What is required: Copy exactly the lines of the data below that run from the line holding "ATOM 335 C CA" through the line holding "ATOM 373 N N", both ends included.

Start of Block

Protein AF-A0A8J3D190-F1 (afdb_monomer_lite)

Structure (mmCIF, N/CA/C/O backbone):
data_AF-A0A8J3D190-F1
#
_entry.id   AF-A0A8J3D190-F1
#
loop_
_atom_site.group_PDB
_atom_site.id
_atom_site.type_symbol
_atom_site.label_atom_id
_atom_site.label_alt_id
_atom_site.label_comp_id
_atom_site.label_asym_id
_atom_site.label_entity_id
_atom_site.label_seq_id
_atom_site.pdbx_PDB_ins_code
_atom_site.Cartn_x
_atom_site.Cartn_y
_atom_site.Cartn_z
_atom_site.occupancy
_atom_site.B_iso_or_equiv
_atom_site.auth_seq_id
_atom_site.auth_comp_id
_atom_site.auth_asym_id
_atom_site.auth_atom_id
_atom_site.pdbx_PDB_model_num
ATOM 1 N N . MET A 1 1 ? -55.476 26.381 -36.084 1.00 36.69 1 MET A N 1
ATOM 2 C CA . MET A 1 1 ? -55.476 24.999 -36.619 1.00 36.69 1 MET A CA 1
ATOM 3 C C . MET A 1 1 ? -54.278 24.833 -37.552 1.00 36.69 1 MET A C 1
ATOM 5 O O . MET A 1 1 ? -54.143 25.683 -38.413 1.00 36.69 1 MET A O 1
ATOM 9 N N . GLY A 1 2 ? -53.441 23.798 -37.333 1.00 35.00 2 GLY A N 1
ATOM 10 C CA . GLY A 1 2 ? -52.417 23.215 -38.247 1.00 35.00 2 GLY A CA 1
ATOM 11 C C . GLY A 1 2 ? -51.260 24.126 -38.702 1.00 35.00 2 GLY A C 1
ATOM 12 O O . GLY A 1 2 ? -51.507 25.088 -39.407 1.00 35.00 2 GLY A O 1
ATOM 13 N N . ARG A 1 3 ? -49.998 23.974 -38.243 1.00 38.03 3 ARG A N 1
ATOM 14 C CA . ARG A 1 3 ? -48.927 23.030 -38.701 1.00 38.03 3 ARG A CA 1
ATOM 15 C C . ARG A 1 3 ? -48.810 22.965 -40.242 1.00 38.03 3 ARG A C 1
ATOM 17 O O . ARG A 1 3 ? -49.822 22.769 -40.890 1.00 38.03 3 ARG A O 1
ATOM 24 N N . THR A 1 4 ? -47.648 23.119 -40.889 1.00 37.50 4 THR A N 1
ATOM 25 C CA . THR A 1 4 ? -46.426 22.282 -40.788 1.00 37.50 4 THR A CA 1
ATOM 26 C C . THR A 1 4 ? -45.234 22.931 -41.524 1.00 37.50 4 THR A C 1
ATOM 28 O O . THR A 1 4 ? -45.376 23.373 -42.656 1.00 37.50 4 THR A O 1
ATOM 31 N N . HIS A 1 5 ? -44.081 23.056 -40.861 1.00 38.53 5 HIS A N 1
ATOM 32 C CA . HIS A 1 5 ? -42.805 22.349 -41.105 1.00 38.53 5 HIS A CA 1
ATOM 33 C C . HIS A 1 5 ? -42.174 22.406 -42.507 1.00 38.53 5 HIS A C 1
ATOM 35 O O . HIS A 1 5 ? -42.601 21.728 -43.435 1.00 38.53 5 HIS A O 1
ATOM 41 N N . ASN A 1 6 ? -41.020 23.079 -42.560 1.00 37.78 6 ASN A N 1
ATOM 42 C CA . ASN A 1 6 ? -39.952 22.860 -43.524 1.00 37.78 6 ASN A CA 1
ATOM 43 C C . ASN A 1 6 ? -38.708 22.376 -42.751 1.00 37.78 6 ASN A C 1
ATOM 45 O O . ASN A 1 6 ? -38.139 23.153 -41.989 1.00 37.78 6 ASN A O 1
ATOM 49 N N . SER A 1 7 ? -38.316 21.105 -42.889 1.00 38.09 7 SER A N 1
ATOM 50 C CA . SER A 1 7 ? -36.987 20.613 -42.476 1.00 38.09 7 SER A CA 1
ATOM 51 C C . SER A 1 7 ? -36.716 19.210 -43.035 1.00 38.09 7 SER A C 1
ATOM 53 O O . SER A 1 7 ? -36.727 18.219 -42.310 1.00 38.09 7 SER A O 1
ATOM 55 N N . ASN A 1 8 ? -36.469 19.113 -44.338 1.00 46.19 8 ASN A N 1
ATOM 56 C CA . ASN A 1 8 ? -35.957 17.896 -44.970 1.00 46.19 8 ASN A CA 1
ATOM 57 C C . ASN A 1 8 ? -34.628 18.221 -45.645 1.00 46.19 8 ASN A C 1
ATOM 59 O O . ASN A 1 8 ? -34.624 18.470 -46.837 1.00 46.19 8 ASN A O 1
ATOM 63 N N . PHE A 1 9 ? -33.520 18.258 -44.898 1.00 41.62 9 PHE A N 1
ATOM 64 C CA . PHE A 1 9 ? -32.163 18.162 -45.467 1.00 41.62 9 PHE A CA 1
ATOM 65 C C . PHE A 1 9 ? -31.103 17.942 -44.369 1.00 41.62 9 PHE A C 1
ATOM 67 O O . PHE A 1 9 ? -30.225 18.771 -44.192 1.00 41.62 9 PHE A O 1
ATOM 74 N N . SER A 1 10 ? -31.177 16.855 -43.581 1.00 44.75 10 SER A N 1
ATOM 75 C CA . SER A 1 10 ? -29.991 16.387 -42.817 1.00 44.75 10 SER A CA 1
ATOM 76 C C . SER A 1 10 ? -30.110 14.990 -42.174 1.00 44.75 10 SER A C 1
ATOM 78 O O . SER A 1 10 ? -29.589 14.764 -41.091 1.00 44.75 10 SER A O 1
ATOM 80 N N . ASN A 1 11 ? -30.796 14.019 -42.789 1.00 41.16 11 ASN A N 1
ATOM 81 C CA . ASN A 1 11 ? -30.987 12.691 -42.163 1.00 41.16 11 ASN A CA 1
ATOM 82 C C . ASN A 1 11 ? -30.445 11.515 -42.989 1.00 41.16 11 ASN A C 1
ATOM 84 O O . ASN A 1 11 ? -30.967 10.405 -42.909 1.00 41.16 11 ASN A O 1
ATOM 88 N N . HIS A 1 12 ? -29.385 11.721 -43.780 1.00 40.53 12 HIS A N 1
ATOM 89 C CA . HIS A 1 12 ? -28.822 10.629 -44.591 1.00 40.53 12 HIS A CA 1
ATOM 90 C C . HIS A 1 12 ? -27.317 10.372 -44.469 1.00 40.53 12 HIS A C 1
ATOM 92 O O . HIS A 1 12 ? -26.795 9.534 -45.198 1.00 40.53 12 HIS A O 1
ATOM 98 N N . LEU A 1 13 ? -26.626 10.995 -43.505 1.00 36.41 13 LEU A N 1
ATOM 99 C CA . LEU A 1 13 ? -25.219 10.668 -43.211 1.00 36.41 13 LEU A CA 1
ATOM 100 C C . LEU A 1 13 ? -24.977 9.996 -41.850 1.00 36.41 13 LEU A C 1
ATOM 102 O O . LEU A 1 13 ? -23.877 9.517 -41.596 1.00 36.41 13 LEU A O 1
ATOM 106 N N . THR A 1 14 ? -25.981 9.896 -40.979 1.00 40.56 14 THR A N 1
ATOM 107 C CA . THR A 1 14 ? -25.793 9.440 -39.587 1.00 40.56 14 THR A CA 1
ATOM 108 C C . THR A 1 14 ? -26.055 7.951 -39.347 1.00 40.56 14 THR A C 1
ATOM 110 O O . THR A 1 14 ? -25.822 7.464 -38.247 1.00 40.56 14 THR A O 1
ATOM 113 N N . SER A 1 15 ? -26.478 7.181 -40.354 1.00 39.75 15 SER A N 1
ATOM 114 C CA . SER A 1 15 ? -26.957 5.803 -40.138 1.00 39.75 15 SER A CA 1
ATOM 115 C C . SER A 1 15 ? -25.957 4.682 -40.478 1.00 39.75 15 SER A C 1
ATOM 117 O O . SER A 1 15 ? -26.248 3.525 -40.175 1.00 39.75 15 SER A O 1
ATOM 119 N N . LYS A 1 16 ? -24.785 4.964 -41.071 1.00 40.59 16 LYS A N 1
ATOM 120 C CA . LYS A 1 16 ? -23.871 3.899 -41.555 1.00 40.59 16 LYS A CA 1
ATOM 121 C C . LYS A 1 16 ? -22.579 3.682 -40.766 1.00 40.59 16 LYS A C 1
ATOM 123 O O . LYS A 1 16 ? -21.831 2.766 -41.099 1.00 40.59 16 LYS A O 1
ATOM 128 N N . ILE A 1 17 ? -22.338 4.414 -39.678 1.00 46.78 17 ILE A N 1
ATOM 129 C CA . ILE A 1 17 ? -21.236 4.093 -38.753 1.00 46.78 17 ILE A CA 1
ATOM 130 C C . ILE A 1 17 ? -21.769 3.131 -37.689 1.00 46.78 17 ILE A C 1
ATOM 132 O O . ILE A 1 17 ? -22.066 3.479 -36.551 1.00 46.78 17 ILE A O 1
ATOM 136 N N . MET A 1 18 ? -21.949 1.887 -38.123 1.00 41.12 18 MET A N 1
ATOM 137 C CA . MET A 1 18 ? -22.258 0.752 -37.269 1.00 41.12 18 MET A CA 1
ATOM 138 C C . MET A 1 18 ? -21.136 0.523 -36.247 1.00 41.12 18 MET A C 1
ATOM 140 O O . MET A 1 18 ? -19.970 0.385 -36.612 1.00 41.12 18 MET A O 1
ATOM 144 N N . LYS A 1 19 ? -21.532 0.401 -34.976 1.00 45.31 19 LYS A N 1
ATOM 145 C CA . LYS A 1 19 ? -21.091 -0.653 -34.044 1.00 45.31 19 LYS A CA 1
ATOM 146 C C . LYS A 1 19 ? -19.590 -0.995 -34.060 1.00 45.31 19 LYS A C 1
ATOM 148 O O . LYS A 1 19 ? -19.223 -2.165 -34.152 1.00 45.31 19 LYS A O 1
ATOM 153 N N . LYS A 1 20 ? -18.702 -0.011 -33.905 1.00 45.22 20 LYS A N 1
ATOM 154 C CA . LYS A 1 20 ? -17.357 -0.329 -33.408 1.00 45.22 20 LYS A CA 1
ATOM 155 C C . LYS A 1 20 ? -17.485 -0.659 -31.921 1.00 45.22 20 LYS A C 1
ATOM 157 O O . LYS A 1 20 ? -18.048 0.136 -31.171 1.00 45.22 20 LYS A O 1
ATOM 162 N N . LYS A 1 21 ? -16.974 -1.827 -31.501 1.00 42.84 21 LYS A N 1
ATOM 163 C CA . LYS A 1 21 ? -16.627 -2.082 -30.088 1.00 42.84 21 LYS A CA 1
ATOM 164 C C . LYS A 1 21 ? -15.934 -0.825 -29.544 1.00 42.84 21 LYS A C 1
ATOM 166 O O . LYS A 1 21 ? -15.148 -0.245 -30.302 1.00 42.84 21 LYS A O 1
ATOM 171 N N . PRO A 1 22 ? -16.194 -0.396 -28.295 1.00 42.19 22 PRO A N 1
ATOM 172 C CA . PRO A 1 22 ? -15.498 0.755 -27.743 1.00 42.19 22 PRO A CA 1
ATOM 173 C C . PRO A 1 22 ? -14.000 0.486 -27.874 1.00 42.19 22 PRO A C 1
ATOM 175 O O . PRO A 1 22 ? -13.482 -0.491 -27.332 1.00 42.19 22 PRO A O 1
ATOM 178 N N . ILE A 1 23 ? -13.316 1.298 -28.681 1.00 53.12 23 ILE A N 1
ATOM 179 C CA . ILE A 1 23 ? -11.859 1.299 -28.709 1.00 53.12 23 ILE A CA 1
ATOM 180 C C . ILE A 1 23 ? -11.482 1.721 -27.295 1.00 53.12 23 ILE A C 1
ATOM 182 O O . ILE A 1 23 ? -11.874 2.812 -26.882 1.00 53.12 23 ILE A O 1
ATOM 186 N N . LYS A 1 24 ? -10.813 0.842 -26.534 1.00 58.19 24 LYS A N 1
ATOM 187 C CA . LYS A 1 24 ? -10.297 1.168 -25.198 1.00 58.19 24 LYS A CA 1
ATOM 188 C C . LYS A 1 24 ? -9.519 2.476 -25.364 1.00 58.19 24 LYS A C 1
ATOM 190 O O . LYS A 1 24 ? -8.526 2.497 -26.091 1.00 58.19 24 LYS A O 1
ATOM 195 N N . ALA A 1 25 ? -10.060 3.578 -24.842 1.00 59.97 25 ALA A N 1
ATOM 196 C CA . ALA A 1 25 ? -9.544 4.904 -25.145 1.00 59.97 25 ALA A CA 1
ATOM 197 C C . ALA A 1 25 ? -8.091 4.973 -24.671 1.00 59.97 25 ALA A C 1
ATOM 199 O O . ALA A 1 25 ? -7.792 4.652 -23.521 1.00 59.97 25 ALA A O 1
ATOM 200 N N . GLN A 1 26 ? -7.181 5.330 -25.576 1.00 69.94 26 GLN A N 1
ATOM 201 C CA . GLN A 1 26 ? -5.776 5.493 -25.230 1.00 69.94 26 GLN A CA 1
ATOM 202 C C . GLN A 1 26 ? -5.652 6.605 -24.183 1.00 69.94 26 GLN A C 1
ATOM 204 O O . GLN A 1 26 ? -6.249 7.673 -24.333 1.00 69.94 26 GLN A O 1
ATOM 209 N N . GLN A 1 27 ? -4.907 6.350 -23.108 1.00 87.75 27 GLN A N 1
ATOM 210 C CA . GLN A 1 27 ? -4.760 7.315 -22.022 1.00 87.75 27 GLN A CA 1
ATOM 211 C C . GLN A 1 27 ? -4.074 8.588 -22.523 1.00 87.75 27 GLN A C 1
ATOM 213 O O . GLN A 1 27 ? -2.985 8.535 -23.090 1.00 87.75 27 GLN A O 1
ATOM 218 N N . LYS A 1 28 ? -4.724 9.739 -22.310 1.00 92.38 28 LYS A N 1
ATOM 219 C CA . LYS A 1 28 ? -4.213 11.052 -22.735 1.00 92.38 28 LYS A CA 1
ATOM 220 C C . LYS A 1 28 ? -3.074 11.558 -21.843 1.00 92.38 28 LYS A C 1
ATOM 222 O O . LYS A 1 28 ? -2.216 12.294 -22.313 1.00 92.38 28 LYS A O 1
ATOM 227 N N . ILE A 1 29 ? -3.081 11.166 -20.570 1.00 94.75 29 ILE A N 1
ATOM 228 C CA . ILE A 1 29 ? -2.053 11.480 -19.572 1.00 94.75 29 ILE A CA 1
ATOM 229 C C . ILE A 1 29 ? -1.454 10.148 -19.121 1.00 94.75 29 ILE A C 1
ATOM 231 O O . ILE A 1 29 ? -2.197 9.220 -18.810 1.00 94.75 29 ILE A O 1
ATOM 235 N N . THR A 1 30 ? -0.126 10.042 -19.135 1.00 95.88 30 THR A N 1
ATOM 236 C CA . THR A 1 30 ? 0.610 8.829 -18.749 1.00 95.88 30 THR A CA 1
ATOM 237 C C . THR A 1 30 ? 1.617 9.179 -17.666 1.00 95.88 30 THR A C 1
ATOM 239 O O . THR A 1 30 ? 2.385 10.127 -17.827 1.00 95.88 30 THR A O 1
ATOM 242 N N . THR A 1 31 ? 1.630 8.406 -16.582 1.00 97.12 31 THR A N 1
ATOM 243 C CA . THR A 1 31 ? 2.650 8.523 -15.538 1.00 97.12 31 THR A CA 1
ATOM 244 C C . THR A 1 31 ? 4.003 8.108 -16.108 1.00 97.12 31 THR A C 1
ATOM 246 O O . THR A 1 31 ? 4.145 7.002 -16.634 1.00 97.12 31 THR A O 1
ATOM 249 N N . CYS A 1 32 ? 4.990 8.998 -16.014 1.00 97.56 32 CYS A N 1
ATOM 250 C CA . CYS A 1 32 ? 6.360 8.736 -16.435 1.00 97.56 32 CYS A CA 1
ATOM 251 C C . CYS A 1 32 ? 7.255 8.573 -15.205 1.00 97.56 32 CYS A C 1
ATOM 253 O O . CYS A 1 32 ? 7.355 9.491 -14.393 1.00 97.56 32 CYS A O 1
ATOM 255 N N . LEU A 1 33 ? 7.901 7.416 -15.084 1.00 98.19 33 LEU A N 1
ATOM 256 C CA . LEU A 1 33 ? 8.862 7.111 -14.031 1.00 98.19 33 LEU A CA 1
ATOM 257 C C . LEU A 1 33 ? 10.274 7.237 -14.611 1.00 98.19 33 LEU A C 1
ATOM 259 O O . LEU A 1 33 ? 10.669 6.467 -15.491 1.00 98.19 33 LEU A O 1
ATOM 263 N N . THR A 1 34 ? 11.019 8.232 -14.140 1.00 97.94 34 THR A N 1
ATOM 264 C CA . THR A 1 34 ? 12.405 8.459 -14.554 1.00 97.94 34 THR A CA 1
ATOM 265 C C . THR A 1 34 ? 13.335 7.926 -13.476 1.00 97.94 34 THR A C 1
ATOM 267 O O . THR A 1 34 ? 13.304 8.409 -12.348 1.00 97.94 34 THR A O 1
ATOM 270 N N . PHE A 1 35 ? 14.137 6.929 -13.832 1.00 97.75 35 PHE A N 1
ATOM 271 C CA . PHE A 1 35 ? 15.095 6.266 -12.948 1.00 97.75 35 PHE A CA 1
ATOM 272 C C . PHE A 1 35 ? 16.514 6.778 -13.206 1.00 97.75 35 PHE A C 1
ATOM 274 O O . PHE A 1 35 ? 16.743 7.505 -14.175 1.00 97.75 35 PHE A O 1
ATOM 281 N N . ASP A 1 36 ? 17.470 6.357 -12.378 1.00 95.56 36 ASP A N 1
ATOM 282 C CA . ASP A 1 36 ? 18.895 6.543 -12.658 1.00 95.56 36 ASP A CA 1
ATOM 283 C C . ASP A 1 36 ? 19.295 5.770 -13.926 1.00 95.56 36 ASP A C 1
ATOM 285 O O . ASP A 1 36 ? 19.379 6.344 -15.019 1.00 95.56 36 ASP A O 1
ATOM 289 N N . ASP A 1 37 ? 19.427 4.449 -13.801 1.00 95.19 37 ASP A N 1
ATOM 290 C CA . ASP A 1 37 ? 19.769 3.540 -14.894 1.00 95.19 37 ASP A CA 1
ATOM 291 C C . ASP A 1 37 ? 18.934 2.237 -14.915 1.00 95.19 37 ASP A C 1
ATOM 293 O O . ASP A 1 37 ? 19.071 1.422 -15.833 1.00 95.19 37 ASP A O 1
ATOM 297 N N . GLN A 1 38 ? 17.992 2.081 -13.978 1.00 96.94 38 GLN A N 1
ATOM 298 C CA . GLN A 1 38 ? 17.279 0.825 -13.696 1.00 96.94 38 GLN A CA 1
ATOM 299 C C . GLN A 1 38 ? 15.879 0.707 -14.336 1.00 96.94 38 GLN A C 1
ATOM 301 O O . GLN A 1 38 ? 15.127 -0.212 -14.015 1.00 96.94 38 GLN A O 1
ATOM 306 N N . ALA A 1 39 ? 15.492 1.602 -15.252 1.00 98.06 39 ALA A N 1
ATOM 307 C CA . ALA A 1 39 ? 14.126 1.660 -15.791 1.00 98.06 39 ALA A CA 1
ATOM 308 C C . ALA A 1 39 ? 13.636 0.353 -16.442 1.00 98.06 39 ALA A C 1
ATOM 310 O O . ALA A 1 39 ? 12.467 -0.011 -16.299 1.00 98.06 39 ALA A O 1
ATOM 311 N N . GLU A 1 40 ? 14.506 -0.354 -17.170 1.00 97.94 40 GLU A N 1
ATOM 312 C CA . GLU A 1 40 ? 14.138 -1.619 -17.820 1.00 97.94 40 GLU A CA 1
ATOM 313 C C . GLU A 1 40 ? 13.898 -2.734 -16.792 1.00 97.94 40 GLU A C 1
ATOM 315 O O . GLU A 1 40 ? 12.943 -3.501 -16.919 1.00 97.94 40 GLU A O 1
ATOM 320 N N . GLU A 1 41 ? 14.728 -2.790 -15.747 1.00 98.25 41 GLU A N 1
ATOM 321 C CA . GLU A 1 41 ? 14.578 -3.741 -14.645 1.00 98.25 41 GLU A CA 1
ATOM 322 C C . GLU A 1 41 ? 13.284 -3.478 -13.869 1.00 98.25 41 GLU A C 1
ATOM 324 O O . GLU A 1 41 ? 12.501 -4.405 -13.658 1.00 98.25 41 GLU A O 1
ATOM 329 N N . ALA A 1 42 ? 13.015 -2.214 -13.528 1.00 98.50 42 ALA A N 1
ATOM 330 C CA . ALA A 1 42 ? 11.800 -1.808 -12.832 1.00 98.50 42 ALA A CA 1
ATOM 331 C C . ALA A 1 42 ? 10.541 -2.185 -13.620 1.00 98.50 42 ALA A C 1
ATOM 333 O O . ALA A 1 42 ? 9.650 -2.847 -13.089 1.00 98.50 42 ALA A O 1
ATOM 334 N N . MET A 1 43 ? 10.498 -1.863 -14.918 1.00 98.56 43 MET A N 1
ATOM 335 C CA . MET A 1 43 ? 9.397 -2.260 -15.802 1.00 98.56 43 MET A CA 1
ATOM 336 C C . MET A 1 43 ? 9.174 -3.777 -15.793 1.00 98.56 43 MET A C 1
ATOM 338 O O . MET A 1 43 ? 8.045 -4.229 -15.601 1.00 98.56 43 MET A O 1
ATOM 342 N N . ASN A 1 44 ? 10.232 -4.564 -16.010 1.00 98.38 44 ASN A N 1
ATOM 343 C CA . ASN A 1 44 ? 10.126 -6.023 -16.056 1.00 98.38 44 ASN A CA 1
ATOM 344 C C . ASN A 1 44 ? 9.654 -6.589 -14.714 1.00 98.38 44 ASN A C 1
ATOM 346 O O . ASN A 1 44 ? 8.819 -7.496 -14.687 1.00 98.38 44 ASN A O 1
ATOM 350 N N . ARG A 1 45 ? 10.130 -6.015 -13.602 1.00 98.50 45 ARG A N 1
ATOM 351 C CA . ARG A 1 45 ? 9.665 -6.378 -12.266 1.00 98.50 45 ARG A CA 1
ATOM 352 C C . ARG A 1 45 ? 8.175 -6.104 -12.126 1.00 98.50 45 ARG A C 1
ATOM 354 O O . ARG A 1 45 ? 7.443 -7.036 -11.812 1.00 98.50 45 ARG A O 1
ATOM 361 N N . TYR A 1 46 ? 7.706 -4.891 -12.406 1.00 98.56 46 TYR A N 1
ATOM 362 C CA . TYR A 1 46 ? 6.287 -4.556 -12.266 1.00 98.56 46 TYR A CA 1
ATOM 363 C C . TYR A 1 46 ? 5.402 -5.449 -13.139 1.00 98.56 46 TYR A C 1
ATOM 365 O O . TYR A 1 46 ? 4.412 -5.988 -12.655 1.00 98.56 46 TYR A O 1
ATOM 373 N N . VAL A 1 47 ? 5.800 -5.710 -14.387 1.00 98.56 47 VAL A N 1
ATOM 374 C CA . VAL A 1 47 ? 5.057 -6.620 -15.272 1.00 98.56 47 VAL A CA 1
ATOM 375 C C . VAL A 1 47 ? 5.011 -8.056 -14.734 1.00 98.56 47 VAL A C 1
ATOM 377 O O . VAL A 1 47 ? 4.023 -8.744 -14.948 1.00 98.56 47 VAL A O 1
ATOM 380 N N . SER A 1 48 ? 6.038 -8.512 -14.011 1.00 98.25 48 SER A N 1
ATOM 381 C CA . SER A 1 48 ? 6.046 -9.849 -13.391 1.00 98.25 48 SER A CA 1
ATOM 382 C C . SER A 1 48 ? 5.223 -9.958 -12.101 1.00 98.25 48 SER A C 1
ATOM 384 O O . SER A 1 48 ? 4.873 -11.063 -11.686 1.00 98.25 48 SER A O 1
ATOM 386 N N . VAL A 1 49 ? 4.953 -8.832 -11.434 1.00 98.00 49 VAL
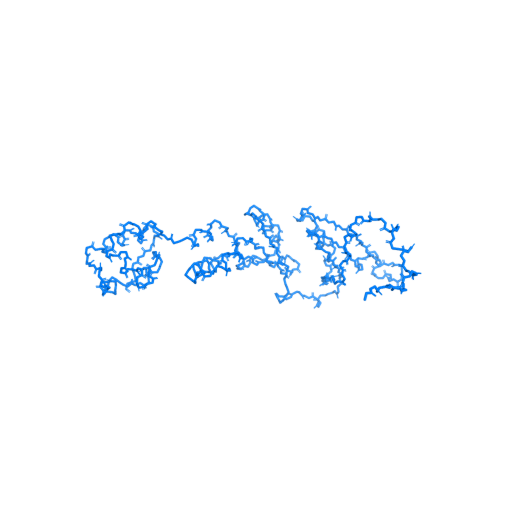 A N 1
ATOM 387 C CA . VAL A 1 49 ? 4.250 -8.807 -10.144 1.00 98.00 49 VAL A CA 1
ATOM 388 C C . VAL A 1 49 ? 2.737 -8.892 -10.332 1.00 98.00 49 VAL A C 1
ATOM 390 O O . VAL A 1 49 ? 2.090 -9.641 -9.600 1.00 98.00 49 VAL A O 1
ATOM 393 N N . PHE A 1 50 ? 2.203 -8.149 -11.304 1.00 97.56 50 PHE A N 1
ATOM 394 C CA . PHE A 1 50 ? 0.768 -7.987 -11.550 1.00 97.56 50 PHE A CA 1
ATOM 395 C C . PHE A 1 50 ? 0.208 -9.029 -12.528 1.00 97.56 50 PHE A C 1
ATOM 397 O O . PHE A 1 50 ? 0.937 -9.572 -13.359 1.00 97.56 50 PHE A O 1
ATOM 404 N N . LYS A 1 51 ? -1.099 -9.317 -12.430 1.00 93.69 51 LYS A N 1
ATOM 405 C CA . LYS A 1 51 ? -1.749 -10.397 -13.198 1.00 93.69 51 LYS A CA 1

End of Block

Answer section:
ATOM 335 C CA . MET A 1 43 ? 9.397 -2.260 -15.802 1.00 98.56 43 MET A CA 1
ATOM 336 C C . MET A 1 43 ? 9.174 -3.777 -15.793 1.00 98.56 43 MET A C 1
ATOM 338 O O . MET A 1 43 ? 8.045 -4.229 -15.601 1.00 98.56 43 MET A O 1
ATOM 342 N N . ASN A 1 44 ? 10.232 -4.564 -16.010 1.00 98.38 44 ASN A N 1
ATOM 343 C CA . ASN A 1 44 ? 10.126 -6.023 -16.056 1.00 98.38 44 ASN A CA 1
ATOM 344 C C . ASN A 1 44 ? 9.654 -6.589 -14.714 1.00 98.38 44 ASN A C 1
ATOM 346 O O . ASN A 1 44 ? 8.819 -7.496 -14.687 1.00 98.38 44 ASN A O 1
ATOM 350 N N . ARG A 1 45 ? 10.130 -6.015 -13.602 1.00 98.50 45 ARG A N 1
ATOM 351 C CA . ARG A 1 45 ? 9.665 -6.378 -12.266 1.00 98.50 45 ARG A CA 1
ATOM 352 C C . ARG A 1 45 ? 8.175 -6.104 -12.126 1.00 98.50 45 ARG A C 1
ATOM 354 O O . ARG A 1 45 ? 7.443 -7.036 -11.812 1.00 98.50 45 ARG A O 1
ATOM 361 N N . TYR A 1 46 ? 7.706 -4.891 -12.406 1.00 98.56 46 TYR A N 1
ATOM 362 C CA . TYR A 1 46 ? 6.287 -4.556 -12.266 1.00 98.56 46 TYR A CA 1
ATOM 363 C C . TYR A 1 46 ? 5.402 -5.449 -13.139 1.00 98.56 46 TYR A C 1
ATOM 365 O O . TYR A 1 46 ? 4.412 -5.988 -12.655 1.00 98.56 46 TYR A O 1
ATOM 373 N N . VAL A 1 47 ? 5.800 -5.710 -14.387 1.00 98.56 47 VAL A N 1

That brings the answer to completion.